Merck told Evaluate Vantage that Keytruda performed consistently with what had previously been observed. Bristol Myers Squibb’s Opdivo is approved in adjuvant treatment of stage IV as well as stage III disease, on the basis of the Checkmate-238 trial, in which 18-month RFS was around 65%.

Adjuvant treatment of stage III-IV melanoma: a cross-trial comparison
Study Checkmate-238 Keynote-054 Keynote-942*
Population Stage IIIB/C & IV Stage IIIA/B/C Stage IIIB/C/D & IV
18mth RFS for mRNA-4157 + Keytruda NA NA 79%
18mth RFS for Keytruda NA 71% 62%
18mth RFS for Opdivo 65% NA NA
18mth RFS for chemo 52% 53% NA
Statistics vs control for RFS across the entire study HR=0.65 (p<0.0001) HR=0.57 (p<0.001) HR=0.56 (=0.0266)**
Notes: *ph2 study, others are ph3; **one-sided p value, and 95% CI upper bound of 1.017. RFS=relapse-free survival. Source: product labels & AACR.
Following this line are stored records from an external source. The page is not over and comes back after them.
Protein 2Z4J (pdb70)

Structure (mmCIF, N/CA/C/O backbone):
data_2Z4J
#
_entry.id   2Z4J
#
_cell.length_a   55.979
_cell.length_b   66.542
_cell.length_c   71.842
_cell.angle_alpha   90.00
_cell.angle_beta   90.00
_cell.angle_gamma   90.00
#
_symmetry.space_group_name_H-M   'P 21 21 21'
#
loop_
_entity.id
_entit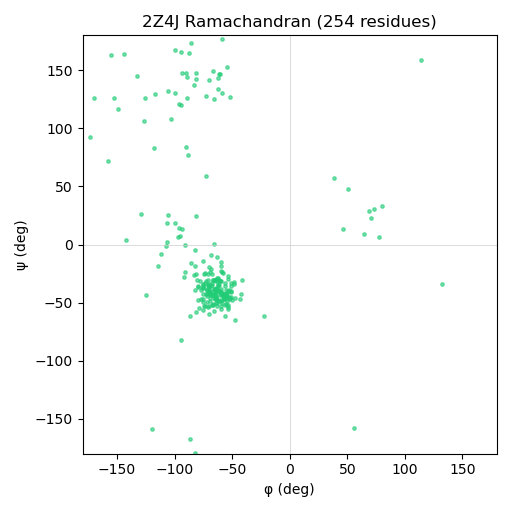y.type
_entity.pdbx_description
1 polymer 'Androgen receptor'
2 polymer 'Nuclear receptor 0B2'
3 non-polymer 5-ALPHA-DIHYDROTESTOSTERONE
4 water water
#
loop_
_atom_site.group_PDB
_atom_site.id
_atom_site.type_symbol
_atom_site.label_atom_id
_atom_site.label_alt_id
_atom_site.label_comp_id
_atom_site.label_asym_id
_atom_site.label_entity_id
_atom_site.label_seq_id
_atom_site.pdbx_PDB_ins_code
_atom_site.Cartn_x
_atom_site.Cartn_y
_atom_site.Cartn_z
_atom_site.occupancy
_atom_site.B_iso_or_equiv
_atom_site.auth_seq_id
_atom_site.auth_comp_id
_atom_site.auth_asym_id
_atom_site.auth_atom_id
_atom_site.pdbx_PDB_model_num
ATOM 1 N N . PRO A 1 1 ? -10.795 6.829 22.057 1.00 50.42 671 PRO A N 1
ATOM 2 C CA . PRO A 1 1 ? -11.073 8.231 21.652 1.00 50.01 671 PRO A CA 1
ATOM 3 C C . PRO A 1 1 ? -12.591 8.397 21.676 1.00 48.78 671 PRO A C 1
ATOM 4 O O . PRO A 1 1 ? -13.216 8.655 20.649 1.00 48.36 671 PRO A O 1
ATOM 8 N N . ILE A 1 2 ? -13.184 8.228 22.850 1.00 47.58 672 ILE A N 1
ATOM 9 C CA . ILE A 1 2 ? -14.627 8.326 22.972 1.00 46.77 672 ILE A CA 1
ATOM 10 C C . ILE A 1 2 ? -15.222 9.607 22.428 1.00 45.70 672 ILE A C 1
ATOM 11 O O . ILE A 1 2 ? -16.138 9.560 21.615 1.00 45.97 672 ILE A O 1
ATOM 16 N N . PHE A 1 3 ? -14.702 10.745 22.866 1.00 45.36 673 PHE A N 1
ATOM 17 C CA . PHE A 1 3 ? -15.196 12.034 22.401 1.00 44.16 673 PHE A CA 1
ATOM 18 C C . PHE A 1 3 ? -15.261 12.079 20.879 1.00 43.52 673 PHE A C 1
ATOM 19 O O . PHE A 1 3 ? -16.269 12.486 20.313 1.00 45.40 673 PHE A O 1
ATOM 27 N N . LEU A 1 4 ? -14.189 11.664 20.214 1.00 42.15 674 LEU A N 1
ATOM 28 C CA . LEU A 1 4 ? -14.158 11.682 18.754 1.00 41.51 674 LEU A CA 1
ATOM 29 C C . LEU A 1 4 ? -15.153 10.724 18.106 1.00 39.81 674 LEU A C 1
ATOM 30 O O . LEU A 1 4 ? -15.742 11.041 17.076 1.00 40.04 674 LEU A O 1
ATOM 35 N N . ASN A 1 5 ? -15.320 9.551 18.712 1.00 38.74 675 ASN A N 1
ATOM 36 C CA . ASN A 1 5 ? -16.254 8.539 18.240 1.00 37.36 675 ASN A CA 1
ATOM 37 C C . ASN A 1 5 ? -17.625 9.154 18.131 1.00 36.35 675 ASN A C 1
ATOM 38 O O . ASN A 1 5 ? -18.359 8.911 17.167 1.00 36.57 675 ASN A O 1
ATOM 43 N N . VAL A 1 6 ? -17.955 9.948 19.146 1.00 34.54 676 VAL A N 1
ATOM 44 C CA . VAL A 1 6 ? -19.237 10.618 19.244 1.00 33.93 676 VAL A CA 1
ATOM 45 C C . VAL A 1 6 ? -19.425 11.689 18.182 1.00 35.80 676 VAL A C 1
ATOM 46 O O . VAL A 1 6 ? -20.440 11.695 17.480 1.00 37.44 676 VAL A O 1
ATOM 50 N N . LEU A 1 7 ? -18.459 12.600 18.059 1.00 35.60 677 LEU A N 1
ATOM 51 C CA . LEU A 1 7 ? -18.572 13.675 17.079 1.00 35.36 677 LEU A CA 1
ATOM 52 C C . LEU A 1 7 ? -18.766 13.115 15.677 1.00 35.46 677 LEU A C 1
ATOM 53 O O . LEU A 1 7 ? -19.629 13.571 14.921 1.00 33.74 677 LEU A O 1
ATOM 58 N N . GLU A 1 8 ? -17.956 12.115 15.347 1.00 36.35 678 GLU A N 1
ATOM 59 C CA . GLU A 1 8 ? -18.000 11.459 14.045 1.00 36.61 678 GLU A CA 1
ATOM 60 C C . GLU A 1 8 ? -19.321 10.728 13.814 1.00 34.47 678 GLU A C 1
ATOM 61 O O . GLU A 1 8 ? -19.862 10.742 12.709 1.00 34.97 678 GLU A O 1
ATOM 67 N N . ALA A 1 9 ? -19.846 10.111 14.865 1.00 31.42 679 ALA A N 1
ATOM 68 C CA . ALA A 1 9 ? -21.087 9.369 14.777 1.00 30.07 679 ALA A CA 1
ATOM 69 C C . ALA A 1 9 ? -22.326 10.246 14.599 1.00 30.21 679 ALA A C 1
ATOM 70 O O . ALA A 1 9 ? -23.268 9.861 13.903 1.00 29.05 679 ALA A O 1
ATOM 72 N N . ILE A 1 10 ? -22.321 11.424 15.221 1.00 30.54 680 ILE A N 1
ATOM 73 C CA . ILE A 1 10 ? -23.466 12.351 15.171 1.00 31.56 680 ILE A CA 1
ATOM 74 C C . ILE A 1 10 ? -23.436 13.445 14.114 1.00 31.44 680 ILE A C 1
ATOM 75 O O . ILE A 1 10 ? -24.290 14.320 14.137 1.00 31.38 680 ILE A O 1
ATOM 80 N N . GLU A 1 11 ? -22.465 13.411 13.208 1.00 31.26 681 GLU A N 1
ATOM 81 C CA . GLU A 1 11 ? -22.348 14.436 12.179 1.00 31.49 681 GLU A CA 1
ATOM 82 C C . GLU A 1 11 ? -23.532 14.402 11.207 1.00 31.16 681 GLU A C 1
ATOM 83 O O . GLU A 1 11 ? -23.819 13.380 10.607 1.00 30.53 681 GLU A O 1
ATOM 89 N N . PRO A 1 12 ? -24.225 15.535 11.032 1.00 32.30 682 PRO A N 1
ATOM 90 C CA . PRO A 1 12 ? -25.376 15.592 10.128 1.00 33.30 682 PRO A CA 1
ATOM 91 C C . PRO A 1 12 ? -25.056 15.110 8.717 1.00 35.62 682 PRO A C 1
ATOM 92 O O . PRO A 1 12 ? -23.917 15.193 8.266 1.00 38.72 682 PRO A O 1
ATOM 96 N N . GLY A 1 13 ? -26.068 14.610 8.019 1.00 36.44 683 GLY A N 1
ATOM 97 C CA . GLY A 1 13 ? -25.857 14.126 6.669 1.00 36.91 683 GLY A CA 1
ATOM 98 C C . GLY A 1 13 ? -25.968 15.207 5.607 1.00 36.94 683 GLY A C 1
ATOM 99 O O . GLY A 1 13 ? -25.977 16.396 5.913 1.00 37.32 683 GLY A O 1
ATOM 100 N N . VAL A 1 14 ? -26.046 14.782 4.351 1.00 37.31 684 VAL A N 1
ATOM 101 C CA . VAL A 1 14 ? -26.161 15.696 3.232 1.00 36.55 684 VAL A CA 1
ATOM 102 C C . VAL A 1 14 ? -27.566 16.278 3.222 1.00 37.16 684 VAL A C 1
ATOM 103 O O . VAL A 1 14 ? -28.557 15.537 3.259 1.00 37.59 684 VAL A O 1
ATOM 107 N N . VAL A 1 15 ? -27.646 17.605 3.169 1.00 36.68 685 VAL A N 1
ATOM 108 C CA . VAL A 1 15 ? -28.924 18.303 3.146 1.00 35.67 685 VAL A CA 1
ATOM 109 C C . VAL A 1 15 ? -29.091 19.075 1.842 1.00 37.52 685 VAL A C 1
ATOM 110 O O . VAL A 1 15 ? -28.205 19.833 1.441 1.00 37.93 685 VAL A O 1
ATOM 114 N N . CYS A 1 16 ? -30.228 18.882 1.182 1.00 38.77 686 CYS A N 1
ATOM 115 C CA . CYS A 1 16 ? -30.505 19.558 -0.076 1.00 40.63 686 CYS A CA 1
ATOM 116 C C . CYS A 1 16 ? -31.281 20.847 0.169 1.00 41.63 686 CYS A C 1
ATOM 117 O O . CYS A 1 16 ? -32.061 20.941 1.115 1.00 41.97 686 CYS A O 1
ATOM 120 N N . ALA A 1 17 ? -31.052 21.848 -0.678 1.00 42.00 687 ALA A N 1
ATOM 121 C CA . ALA A 1 17 ? -31.714 23.137 -0.534 1.00 41.94 687 ALA A CA 1
ATOM 122 C C . ALA A 1 17 ? -33.071 23.144 -1.210 1.00 43.13 687 ALA A C 1
ATOM 123 O O . ALA A 1 17 ? -33.893 24.023 -0.952 1.00 42.97 687 ALA A O 1
ATOM 125 N N . GLY A 1 18 ? -33.301 22.158 -2.074 1.00 44.16 688 GLY A N 1
ATOM 126 C CA . GLY A 1 18 ? -34.560 22.083 -2.793 1.00 44.18 688 GLY A CA 1
ATOM 127 C C . GLY A 1 18 ? -34.601 23.165 -3.853 1.00 45.66 688 GLY A C 1
ATOM 128 O O . GLY A 1 18 ? -35.664 23.681 -4.194 1.00 45.61 688 GLY A O 1
ATOM 129 N N . HIS A 1 19 ? -33.437 23.519 -4.386 1.00 47.17 689 HIS A N 1
ATOM 130 C CA . HIS A 1 19 ? -33.378 24.562 -5.398 1.00 48.92 689 HIS A CA 1
ATOM 131 C C . HIS A 1 19 ? -33.675 24.040 -6.798 1.00 50.68 689 HIS A C 1
ATOM 132 O O . HIS A 1 19 ? -33.199 22.972 -7.186 1.00 50.91 689 HIS A O 1
ATOM 139 N N . ASP A 1 20 ? -34.475 24.806 -7.541 1.00 52.70 690 ASP A N 1
ATOM 140 C CA . ASP A 1 20 ? -34.861 24.466 -8.911 1.00 54.87 690 ASP A CA 1
ATOM 141 C C . ASP A 1 20 ? -33.863 25.061 -9.897 1.00 56.63 690 ASP A C 1
ATOM 142 O O . ASP A 1 20 ? -34.092 26.141 -10.455 1.00 56.54 690 ASP A O 1
ATOM 147 N N . ASN A 1 21 ? -32.764 24.342 -10.108 1.00 57.84 691 ASN A N 1
ATOM 148 C CA . ASN A 1 21 ? -31.705 24.779 -11.009 1.00 59.89 691 ASN A CA 1
ATOM 149 C C . ASN A 1 21 ? -32.176 25.246 -12.386 1.00 61.53 691 ASN A C 1
ATOM 150 O O . ASN A 1 21 ? -31.598 26.172 -12.958 1.00 62.45 691 ASN A O 1
ATOM 155 N N . ASN A 1 22 ? -33.230 24.624 -12.907 1.00 62.91 692 ASN A N 1
ATOM 156 C CA . ASN A 1 22 ? -33.757 24.973 -14.228 1.00 64.39 692 ASN A CA 1
ATOM 157 C C . ASN A 1 22 ? -34.302 26.393 -14.353 1.00 64.73 692 ASN A C 1
ATOM 158 O O . ASN A 1 22 ? -34.591 26.866 -15.451 1.00 64.48 692 ASN A O 1
ATOM 163 N N . GLN A 1 23 ? -34.442 27.074 -13.228 1.00 65.82 693 GLN A N 1
ATOM 164 C CA . GLN A 1 23 ? -34.930 28.440 -13.249 1.00 66.56 693 GLN A CA 1
ATOM 165 C C . GLN A 1 23 ? -33.774 29.401 -13.402 1.00 65.30 693 GLN A C 1
ATOM 166 O O . GLN A 1 23 ? -32.681 29.170 -12.883 1.00 65.24 693 GLN A O 1
ATOM 172 N N . PRO A 1 24 ? -33.995 30.496 -14.135 1.00 64.95 694 PRO A N 1
ATOM 173 C CA . PRO A 1 24 ? -32.881 31.431 -14.271 1.00 64.26 694 PRO A CA 1
ATOM 174 C C . PRO A 1 24 ? -32.519 31.959 -12.882 1.00 63.01 694 PRO A C 1
ATOM 175 O O . PRO A 1 24 ? -33.396 32.138 -12.036 1.00 64.22 694 PRO A O 1
ATOM 179 N N . ASP A 1 25 ? -31.229 32.171 -12.638 1.00 60.98 695 ASP A N 1
ATOM 180 C CA . ASP A 1 25 ? -30.784 32.711 -11.362 1.00 58.55 695 ASP A CA 1
ATOM 181 C C . ASP A 1 25 ? -31.439 34.077 -11.236 1.00 57.75 695 ASP A C 1
ATOM 182 O O . ASP A 1 25 ? -31.643 34.776 -12.235 1.00 58.43 695 ASP A O 1
ATOM 187 N N . SER A 1 26 ? -31.760 34.465 -10.012 1.00 54.96 696 SER A N 1
ATOM 188 C CA . SER A 1 26 ? -32.390 35.751 -9.784 1.00 51.87 696 SER A CA 1
ATOM 189 C C . SER A 1 26 ? -32.377 35.967 -8.291 1.00 51.69 696 SER A C 1
ATOM 190 O O . SER A 1 26 ? -32.842 35.110 -7.540 1.00 53.96 696 SER A O 1
ATOM 193 N N . PHE A 1 27 ? -31.840 37.108 -7.870 1.00 48.21 697 PHE A N 1
ATOM 194 C CA . PHE A 1 27 ? -31.739 37.456 -6.460 1.00 44.45 697 PHE A CA 1
ATOM 195 C C . PHE A 1 27 ? -32.718 36.730 -5.551 1.00 43.12 697 PHE A C 1
ATOM 196 O O . PHE A 1 27 ? -32.307 35.988 -4.651 1.00 42.77 697 PHE A O 1
ATOM 204 N N . ALA A 1 28 ? -34.010 36.951 -5.788 1.00 40.84 698 ALA A N 1
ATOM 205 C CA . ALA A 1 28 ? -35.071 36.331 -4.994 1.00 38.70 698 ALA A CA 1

Before full Keynote-942 data were unveiled Mizuho had suggested that one-year RFS of 75% or more for Keytruda alone, with the mRNA-4157 cohort higher than this, would be a best-case scenario. The RFS result cut at 12 months came out at 77% for control and 83% for Keytruda plus mRNA-4157, meeting Mizuho's home run scenario.

Earlier concerns about the companies’ use of a one-sided p value, and of the hazard ratio’s upper bound above 1.00 (possibly explained away by the small sample size), remain relevant. Such considerations are key to gauging the commercial potential of mRNA-4157 – a very important asset for Moderna in its post-Covid phase.

It is still unclear how the regulatory path for mRNA-4157 might look, but in a statement Moderna said a phase 3 melanoma trial would begin soon, with studies in "lung cancer and beyond" also planned.

Other relevant aspects of Keynote-942 include cutting the data by neoantigen and PD-L1 expression. A separate AACR abstract cut the results by patients’ tumour mutation burden and found that, while Keytruda monotherapy worked better in TMB-high than low populations, there was no such difference for mRNA-4157 plus Keytruda.


Progress of mRNA-4157 is of major interest to biotech watchers, given that the project is the first neoantigen immunotherapeutic of its type to show anything approaching meaningful efficacy.

At AACR 2020 Biontech’s Roche-partnered autogene cevumeran (RO7198457) yielded disappointing data. The partners have moved it into a phase 2 study, also in combination with Keytruda and in melanoma, whose results are expected this year.

The other key player to watch here is Gritstone Bio, whose Granite project is in phase 2/3. Gritstone claims that its technology has a strong T-cell priming effect, aiming to make “cold” tumours “hot”, which is why it is testing Granite in colorectal cancer rather than in a relatively immunogenic setting like melanoma.

The first randomized data from the phase 2 part of Gritstone’s study are due in the fourth quarter.

This is an updated version of a story published earlier.